I find that Plaintiff did not meet her burden of proving that she was a person of good moral character in that she failed to prove, despite her statement that she did not intend to deceive, that she did not testify falsely under oath in September, 2003.

In addition and alternatively, it is important for a new citizen to understand the meaning of our oath as it is at the foundation of our system of justice. Plaintiff is a permanent resident, and after this experience which provided a good lesson in good citizenship, she may again try to obtain her citizenship.

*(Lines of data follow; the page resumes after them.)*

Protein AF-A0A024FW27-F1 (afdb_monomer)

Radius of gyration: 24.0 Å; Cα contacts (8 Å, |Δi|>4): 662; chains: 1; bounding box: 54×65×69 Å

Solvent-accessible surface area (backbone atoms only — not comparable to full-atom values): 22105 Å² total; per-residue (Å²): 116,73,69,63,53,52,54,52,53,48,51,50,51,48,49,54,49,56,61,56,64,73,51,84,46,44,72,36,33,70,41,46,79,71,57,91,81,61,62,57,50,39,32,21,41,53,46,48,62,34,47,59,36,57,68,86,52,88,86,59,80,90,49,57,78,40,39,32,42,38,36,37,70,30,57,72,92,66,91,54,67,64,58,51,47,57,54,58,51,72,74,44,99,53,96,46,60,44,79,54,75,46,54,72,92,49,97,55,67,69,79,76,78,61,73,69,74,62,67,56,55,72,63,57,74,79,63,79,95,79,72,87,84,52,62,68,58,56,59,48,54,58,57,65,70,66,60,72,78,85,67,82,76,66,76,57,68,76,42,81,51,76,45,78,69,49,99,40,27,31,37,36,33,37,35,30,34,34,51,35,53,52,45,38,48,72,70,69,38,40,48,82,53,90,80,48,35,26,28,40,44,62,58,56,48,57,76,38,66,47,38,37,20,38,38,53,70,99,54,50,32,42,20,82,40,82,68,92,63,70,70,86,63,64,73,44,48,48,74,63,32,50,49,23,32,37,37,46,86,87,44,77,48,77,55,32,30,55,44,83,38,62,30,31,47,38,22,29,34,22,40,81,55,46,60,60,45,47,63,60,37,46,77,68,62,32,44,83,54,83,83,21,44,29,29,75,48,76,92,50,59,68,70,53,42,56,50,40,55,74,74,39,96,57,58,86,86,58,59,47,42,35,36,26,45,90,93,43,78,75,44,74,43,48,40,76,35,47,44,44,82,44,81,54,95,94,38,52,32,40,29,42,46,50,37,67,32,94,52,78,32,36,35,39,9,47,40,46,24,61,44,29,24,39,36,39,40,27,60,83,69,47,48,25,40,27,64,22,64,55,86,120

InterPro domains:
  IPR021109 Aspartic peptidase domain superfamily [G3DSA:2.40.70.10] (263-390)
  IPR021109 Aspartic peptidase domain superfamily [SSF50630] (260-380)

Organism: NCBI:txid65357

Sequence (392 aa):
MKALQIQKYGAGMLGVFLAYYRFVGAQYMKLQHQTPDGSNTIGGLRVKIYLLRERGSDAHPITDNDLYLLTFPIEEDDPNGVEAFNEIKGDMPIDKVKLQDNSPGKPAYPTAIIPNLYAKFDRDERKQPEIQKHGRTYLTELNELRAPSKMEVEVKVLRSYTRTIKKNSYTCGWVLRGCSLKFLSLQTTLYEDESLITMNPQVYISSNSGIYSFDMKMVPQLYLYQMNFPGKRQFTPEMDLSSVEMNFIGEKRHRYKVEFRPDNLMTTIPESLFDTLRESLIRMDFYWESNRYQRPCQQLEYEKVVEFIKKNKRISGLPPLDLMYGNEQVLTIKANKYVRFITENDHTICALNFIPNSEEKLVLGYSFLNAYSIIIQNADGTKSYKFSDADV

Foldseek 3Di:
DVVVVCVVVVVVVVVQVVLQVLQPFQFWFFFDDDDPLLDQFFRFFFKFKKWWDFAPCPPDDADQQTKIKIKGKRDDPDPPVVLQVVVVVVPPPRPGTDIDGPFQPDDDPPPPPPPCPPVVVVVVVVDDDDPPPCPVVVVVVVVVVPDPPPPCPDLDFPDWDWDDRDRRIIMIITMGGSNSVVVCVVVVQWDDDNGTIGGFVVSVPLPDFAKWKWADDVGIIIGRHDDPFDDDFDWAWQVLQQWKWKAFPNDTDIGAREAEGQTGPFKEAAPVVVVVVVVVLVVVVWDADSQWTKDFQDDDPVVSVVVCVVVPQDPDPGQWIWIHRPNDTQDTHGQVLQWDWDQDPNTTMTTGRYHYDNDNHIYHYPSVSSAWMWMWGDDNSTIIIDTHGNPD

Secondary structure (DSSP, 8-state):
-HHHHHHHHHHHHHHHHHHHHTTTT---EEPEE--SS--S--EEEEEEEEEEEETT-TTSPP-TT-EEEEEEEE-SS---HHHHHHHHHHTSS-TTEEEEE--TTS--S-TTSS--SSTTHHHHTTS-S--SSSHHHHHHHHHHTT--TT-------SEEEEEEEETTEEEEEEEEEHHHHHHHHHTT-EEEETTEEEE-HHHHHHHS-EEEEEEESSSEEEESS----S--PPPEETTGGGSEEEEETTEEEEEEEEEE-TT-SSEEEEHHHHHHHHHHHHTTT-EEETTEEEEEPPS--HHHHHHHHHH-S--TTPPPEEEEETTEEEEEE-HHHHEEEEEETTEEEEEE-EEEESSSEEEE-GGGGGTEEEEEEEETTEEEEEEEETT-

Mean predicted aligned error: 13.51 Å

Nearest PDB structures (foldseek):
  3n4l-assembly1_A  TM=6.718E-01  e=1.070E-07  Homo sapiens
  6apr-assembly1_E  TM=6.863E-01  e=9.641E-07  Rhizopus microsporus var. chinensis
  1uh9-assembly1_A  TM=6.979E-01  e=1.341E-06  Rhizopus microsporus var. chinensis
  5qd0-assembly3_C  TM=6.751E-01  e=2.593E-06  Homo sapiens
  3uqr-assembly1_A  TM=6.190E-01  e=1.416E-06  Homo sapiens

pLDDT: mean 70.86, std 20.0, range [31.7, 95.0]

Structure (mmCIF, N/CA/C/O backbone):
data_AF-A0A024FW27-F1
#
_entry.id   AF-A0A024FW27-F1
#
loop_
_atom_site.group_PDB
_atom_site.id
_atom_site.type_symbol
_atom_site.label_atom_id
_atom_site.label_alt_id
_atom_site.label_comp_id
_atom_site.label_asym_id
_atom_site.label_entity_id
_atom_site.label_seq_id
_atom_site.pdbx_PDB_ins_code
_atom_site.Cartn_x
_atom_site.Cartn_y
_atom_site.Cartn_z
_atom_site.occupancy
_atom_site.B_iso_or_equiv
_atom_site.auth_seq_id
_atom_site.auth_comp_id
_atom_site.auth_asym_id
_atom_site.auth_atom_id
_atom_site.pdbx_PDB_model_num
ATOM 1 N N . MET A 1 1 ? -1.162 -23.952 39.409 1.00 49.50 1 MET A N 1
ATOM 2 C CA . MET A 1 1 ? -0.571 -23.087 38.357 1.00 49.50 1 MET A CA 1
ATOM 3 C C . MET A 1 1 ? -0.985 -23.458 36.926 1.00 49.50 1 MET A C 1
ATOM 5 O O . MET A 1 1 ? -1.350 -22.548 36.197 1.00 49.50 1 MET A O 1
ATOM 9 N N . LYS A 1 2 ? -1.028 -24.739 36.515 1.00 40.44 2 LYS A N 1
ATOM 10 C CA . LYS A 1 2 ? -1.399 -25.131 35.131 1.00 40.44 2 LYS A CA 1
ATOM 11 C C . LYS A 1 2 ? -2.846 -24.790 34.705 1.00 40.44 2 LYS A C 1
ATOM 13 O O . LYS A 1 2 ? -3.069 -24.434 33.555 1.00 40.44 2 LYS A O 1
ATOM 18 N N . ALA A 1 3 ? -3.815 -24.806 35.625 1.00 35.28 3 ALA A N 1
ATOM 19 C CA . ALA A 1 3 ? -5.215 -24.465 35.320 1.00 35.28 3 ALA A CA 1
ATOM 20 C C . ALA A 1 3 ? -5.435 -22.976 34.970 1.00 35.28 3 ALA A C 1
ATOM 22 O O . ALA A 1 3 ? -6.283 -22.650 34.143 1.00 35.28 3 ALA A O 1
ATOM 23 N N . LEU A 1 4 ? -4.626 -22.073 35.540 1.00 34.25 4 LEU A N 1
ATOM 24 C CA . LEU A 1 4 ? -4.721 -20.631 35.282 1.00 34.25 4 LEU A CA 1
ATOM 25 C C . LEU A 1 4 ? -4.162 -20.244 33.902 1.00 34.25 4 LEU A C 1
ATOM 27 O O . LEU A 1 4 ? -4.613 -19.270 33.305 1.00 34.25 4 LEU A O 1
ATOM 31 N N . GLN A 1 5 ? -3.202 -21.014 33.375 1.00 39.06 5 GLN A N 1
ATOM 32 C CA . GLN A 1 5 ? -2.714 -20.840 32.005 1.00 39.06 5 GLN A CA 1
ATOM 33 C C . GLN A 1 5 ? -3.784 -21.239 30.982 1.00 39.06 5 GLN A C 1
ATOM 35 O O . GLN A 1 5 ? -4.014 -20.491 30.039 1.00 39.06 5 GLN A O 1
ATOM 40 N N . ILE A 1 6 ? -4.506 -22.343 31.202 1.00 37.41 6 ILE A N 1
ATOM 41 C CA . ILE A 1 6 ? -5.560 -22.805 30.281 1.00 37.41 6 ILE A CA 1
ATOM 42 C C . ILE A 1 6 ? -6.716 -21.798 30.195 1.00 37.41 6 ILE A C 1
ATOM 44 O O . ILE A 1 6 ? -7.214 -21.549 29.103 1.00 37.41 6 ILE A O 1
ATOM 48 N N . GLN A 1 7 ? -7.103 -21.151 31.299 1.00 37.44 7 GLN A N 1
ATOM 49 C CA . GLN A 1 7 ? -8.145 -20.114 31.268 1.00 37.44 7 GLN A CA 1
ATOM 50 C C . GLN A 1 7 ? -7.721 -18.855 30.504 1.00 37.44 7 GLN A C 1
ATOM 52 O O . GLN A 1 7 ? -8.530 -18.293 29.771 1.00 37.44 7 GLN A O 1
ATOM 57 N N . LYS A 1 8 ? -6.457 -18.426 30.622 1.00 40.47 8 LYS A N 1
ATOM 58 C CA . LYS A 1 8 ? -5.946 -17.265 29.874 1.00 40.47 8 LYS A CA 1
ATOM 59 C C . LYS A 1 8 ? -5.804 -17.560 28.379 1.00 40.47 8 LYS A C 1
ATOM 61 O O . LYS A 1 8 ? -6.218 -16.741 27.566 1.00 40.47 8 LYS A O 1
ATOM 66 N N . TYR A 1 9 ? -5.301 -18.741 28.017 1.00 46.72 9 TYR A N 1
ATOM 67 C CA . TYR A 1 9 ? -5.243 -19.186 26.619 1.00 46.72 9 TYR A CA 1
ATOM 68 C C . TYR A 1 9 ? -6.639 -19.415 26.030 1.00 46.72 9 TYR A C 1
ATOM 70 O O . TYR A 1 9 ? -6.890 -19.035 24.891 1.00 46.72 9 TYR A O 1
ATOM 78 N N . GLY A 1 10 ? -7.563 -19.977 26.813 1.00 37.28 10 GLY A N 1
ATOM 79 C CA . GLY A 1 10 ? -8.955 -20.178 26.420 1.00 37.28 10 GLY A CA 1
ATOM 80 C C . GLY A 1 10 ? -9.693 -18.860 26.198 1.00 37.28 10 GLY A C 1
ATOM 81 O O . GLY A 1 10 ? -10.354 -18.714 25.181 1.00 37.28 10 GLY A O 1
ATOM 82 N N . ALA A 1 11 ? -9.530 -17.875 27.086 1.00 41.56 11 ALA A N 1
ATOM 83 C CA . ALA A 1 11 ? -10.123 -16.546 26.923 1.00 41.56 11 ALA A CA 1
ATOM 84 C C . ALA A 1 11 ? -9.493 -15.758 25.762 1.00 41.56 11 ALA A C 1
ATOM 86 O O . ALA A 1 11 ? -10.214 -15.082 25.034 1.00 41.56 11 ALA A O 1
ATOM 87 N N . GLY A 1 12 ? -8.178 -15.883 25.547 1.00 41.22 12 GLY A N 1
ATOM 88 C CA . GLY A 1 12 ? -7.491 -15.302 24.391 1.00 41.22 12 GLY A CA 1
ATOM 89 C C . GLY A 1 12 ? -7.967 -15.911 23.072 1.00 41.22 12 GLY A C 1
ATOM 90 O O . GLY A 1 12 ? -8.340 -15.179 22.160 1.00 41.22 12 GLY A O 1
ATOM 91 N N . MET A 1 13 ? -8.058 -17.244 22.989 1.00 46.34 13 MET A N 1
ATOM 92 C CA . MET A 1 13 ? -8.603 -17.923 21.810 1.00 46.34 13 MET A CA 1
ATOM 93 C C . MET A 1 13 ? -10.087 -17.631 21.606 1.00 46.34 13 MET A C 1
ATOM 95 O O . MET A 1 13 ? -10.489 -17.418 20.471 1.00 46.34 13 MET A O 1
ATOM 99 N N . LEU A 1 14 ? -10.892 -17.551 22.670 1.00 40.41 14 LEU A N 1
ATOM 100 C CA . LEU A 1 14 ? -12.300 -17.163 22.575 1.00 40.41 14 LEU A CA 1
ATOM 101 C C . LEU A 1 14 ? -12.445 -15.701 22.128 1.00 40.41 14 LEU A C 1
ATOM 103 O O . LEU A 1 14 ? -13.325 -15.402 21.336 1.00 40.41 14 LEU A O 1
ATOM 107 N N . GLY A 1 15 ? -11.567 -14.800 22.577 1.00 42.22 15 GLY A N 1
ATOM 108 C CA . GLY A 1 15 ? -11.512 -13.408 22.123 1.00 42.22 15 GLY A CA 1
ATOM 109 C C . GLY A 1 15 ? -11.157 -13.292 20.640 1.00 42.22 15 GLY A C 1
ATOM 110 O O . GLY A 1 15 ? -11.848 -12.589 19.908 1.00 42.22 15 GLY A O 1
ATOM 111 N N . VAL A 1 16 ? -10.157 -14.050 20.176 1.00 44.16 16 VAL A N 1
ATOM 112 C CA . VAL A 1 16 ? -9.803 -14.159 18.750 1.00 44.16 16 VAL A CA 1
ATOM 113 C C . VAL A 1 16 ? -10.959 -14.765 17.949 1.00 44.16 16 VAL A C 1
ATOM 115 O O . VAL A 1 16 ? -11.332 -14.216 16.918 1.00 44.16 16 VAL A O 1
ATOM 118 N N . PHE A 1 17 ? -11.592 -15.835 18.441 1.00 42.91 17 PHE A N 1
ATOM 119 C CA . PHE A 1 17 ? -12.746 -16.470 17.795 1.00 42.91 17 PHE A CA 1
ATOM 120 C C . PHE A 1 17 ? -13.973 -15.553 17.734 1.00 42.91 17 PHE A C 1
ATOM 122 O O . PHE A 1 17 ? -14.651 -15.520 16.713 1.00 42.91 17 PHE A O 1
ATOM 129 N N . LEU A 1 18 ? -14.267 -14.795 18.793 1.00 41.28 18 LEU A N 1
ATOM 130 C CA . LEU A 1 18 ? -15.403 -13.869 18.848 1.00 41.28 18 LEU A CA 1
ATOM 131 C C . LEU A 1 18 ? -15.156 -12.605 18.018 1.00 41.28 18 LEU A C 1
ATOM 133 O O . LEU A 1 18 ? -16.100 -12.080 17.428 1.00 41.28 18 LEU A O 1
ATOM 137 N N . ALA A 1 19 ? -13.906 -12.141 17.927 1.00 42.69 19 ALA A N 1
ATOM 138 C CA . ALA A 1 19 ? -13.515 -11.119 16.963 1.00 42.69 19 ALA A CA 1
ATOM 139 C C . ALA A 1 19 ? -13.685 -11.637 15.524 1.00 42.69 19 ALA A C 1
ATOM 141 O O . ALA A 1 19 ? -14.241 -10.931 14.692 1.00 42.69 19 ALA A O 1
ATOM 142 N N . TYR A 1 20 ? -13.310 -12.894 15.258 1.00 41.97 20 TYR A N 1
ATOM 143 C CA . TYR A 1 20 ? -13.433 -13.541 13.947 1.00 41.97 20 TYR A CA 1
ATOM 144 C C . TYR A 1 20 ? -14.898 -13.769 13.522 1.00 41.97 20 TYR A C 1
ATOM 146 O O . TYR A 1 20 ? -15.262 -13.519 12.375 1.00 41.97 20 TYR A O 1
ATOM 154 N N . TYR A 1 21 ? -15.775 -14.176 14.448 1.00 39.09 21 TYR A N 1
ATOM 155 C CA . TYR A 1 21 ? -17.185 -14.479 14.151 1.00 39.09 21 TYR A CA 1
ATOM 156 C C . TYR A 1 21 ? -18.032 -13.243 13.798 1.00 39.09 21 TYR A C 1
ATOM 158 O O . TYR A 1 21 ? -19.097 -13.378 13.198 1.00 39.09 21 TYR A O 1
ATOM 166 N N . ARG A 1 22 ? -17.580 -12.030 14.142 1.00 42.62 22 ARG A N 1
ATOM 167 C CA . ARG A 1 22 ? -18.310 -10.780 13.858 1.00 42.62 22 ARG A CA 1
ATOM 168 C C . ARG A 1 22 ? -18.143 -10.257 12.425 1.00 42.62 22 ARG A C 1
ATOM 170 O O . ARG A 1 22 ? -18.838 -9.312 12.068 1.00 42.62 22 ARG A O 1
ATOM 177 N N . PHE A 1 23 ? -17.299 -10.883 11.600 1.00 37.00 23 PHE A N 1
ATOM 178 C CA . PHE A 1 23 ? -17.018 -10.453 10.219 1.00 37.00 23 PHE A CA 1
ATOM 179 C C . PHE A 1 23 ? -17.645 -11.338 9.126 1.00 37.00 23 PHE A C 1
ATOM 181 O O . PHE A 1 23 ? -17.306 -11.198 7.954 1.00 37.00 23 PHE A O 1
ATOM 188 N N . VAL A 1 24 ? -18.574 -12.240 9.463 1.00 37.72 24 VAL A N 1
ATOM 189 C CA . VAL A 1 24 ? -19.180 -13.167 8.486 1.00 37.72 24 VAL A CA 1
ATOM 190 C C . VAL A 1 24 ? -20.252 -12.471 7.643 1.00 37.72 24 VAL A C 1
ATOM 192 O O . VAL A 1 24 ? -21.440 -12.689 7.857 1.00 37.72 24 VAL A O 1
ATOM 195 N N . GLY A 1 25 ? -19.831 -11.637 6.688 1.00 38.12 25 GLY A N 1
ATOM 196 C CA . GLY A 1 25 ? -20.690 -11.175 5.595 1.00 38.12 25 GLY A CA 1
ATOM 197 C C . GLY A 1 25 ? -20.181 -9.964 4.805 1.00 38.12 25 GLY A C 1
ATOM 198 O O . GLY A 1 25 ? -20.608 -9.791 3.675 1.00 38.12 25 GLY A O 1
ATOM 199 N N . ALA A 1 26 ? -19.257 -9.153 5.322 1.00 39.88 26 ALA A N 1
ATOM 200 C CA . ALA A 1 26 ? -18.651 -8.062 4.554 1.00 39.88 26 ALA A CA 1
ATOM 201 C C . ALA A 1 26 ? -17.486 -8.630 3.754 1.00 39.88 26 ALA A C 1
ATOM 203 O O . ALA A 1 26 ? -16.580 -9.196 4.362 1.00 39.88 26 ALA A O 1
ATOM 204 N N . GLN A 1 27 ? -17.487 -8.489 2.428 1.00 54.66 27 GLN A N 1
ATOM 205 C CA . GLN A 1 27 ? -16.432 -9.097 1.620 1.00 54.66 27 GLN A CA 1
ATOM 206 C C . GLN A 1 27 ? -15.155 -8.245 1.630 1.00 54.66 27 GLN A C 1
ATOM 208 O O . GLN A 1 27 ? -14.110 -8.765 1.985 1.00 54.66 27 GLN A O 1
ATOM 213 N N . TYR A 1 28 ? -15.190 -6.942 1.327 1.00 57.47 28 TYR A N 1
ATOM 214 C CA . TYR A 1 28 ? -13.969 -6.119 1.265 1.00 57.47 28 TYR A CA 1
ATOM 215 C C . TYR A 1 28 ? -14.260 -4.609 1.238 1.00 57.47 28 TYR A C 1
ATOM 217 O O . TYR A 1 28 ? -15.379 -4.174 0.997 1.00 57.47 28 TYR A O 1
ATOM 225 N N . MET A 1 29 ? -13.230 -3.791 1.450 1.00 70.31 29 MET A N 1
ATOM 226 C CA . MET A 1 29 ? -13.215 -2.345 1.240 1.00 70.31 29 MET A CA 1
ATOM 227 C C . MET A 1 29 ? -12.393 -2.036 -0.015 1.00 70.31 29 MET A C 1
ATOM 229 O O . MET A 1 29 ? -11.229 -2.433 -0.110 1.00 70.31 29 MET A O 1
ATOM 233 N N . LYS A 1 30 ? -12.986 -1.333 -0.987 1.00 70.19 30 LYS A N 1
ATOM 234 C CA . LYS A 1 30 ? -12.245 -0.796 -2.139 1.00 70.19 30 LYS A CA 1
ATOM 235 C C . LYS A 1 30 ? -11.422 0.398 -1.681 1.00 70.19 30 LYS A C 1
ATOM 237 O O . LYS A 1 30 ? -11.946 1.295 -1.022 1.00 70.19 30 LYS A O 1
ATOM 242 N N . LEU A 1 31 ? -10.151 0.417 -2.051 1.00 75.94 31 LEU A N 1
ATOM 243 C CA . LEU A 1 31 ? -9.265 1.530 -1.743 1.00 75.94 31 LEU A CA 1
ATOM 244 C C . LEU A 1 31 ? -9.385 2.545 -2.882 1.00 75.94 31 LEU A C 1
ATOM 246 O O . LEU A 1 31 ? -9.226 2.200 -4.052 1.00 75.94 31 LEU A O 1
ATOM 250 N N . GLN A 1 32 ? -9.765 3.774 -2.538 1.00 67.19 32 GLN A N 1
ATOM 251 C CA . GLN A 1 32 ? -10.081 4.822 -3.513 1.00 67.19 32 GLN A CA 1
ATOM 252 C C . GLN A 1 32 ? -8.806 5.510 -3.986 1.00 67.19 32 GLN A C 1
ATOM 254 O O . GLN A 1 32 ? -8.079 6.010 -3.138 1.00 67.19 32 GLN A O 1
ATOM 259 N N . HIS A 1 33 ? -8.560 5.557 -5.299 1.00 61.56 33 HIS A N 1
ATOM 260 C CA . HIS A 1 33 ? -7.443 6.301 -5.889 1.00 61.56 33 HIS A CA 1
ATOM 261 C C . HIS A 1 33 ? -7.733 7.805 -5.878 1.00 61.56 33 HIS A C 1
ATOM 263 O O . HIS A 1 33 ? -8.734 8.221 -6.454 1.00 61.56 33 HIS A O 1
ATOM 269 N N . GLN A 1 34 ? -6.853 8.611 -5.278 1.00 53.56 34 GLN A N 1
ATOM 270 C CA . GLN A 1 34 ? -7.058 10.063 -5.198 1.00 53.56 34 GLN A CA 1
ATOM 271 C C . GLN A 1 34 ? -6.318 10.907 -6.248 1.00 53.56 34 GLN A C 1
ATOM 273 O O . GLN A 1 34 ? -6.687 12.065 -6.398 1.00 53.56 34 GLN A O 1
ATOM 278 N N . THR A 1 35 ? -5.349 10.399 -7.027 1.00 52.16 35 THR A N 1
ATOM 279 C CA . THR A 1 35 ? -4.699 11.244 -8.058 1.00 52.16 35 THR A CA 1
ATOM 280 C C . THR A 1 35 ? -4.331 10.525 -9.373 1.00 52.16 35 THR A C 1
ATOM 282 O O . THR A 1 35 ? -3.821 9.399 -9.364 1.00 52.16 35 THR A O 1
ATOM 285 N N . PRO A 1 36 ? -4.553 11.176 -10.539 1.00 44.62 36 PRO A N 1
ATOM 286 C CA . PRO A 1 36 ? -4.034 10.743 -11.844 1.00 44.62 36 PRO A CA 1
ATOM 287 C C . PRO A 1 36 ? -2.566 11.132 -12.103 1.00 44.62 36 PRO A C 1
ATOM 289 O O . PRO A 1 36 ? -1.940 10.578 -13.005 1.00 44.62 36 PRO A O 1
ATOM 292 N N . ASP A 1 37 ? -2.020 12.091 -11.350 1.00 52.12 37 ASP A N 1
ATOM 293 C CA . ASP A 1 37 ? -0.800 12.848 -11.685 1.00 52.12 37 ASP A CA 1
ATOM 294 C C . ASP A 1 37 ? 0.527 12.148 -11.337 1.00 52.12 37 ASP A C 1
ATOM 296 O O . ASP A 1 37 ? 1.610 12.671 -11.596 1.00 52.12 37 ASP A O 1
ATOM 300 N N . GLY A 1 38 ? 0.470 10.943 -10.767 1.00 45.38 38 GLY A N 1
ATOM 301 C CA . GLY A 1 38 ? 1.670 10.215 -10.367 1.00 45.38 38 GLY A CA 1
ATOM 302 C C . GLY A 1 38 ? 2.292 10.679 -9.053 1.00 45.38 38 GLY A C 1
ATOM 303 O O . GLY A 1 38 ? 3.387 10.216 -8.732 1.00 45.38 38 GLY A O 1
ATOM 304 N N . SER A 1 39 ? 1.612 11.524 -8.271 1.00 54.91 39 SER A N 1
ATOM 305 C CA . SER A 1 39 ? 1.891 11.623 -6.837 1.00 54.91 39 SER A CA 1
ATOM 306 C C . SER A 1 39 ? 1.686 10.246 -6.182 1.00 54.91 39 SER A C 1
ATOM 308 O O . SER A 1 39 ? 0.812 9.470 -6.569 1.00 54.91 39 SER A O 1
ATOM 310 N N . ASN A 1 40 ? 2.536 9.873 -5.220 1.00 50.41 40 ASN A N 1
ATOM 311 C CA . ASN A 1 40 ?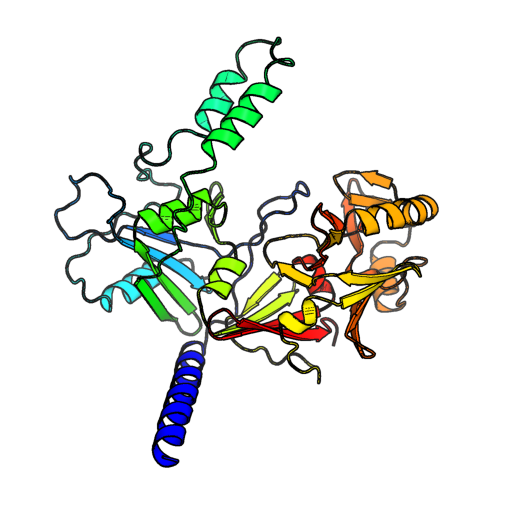 2.550 8.517 -4.646 1.00 50.41 40 ASN A CA 1
ATOM 312 C C . ASN A 1 40 ? 1.374 8.229 -3.678 1.00 50.41 40 ASN A C 1
ATOM 314 O O . ASN A 1 40 ? 1.432 7.290 -2.890 1.00 50.41 40 ASN A O 1
ATOM 318 N N . THR A 1 41 ? 0.321 9.037 -3.724 1.00 52.62 41 THR A N 1
ATOM 319 C CA . THR A 1 41 ? -0.775 9.184 -2.751 1.00 52.62 41 THR A CA 1
ATOM 320 C C . THR A 1 41 ? -2.107 9.136 -3.506 1.00 52.62 41 THR A C 1
ATOM 322 O O . THR A 1 41 ? -2.165 9.661 -4.603 1.00 52.62 41 THR A O 1
ATOM 325 N N . ILE A 1 42 ? -3.240 8.573 -3.078 1.00 56.34 42 ILE A N 1
ATOM 326 C CA . ILE A 1 42 ? -3.691 7.861 -1.875 1.00 56.34 42 ILE A CA 1
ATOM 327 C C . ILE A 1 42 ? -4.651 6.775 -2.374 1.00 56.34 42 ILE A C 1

Denial of the application, however, is for the foregoing reasons, warranted here.

Given the failure to initially disclose the King of Prussia arrest on the Naturalization Petition when it occurred some nine months prior to the application, and given the disclosure of that arrest only after being confronted with it, and given the failure to disclose the Canadian arrests at that time, I cannot find that this was not false testimony or that it was not made for the purpose of gaining an immigration benefit. 8 U.S.C. § 1101 (f)(6) (explaining that no person "who has given false testimony for the purpose of obtaining" an immigration benefit shall be found to be a person of good moral character). It is also my conclusion therefore, that because Plaintiff provided this testimony within the five years prior to her application for citizenship, the provisions of §1101(f)(6) disqualify her for citizenship, because she fails to meet the good moral character standard.

The Application for Naturalization is denied and the Complaint will be dismissed without prejudice.

An appropriate Order follows.

ORDER

NOW, this 29th day of November, 2006,

IT IS HEREBY ORDERED that the Plaintiff's Application for Naturalization is DENIED, and the Complaint (Doc. 1) is DISMISSED, without prejudice.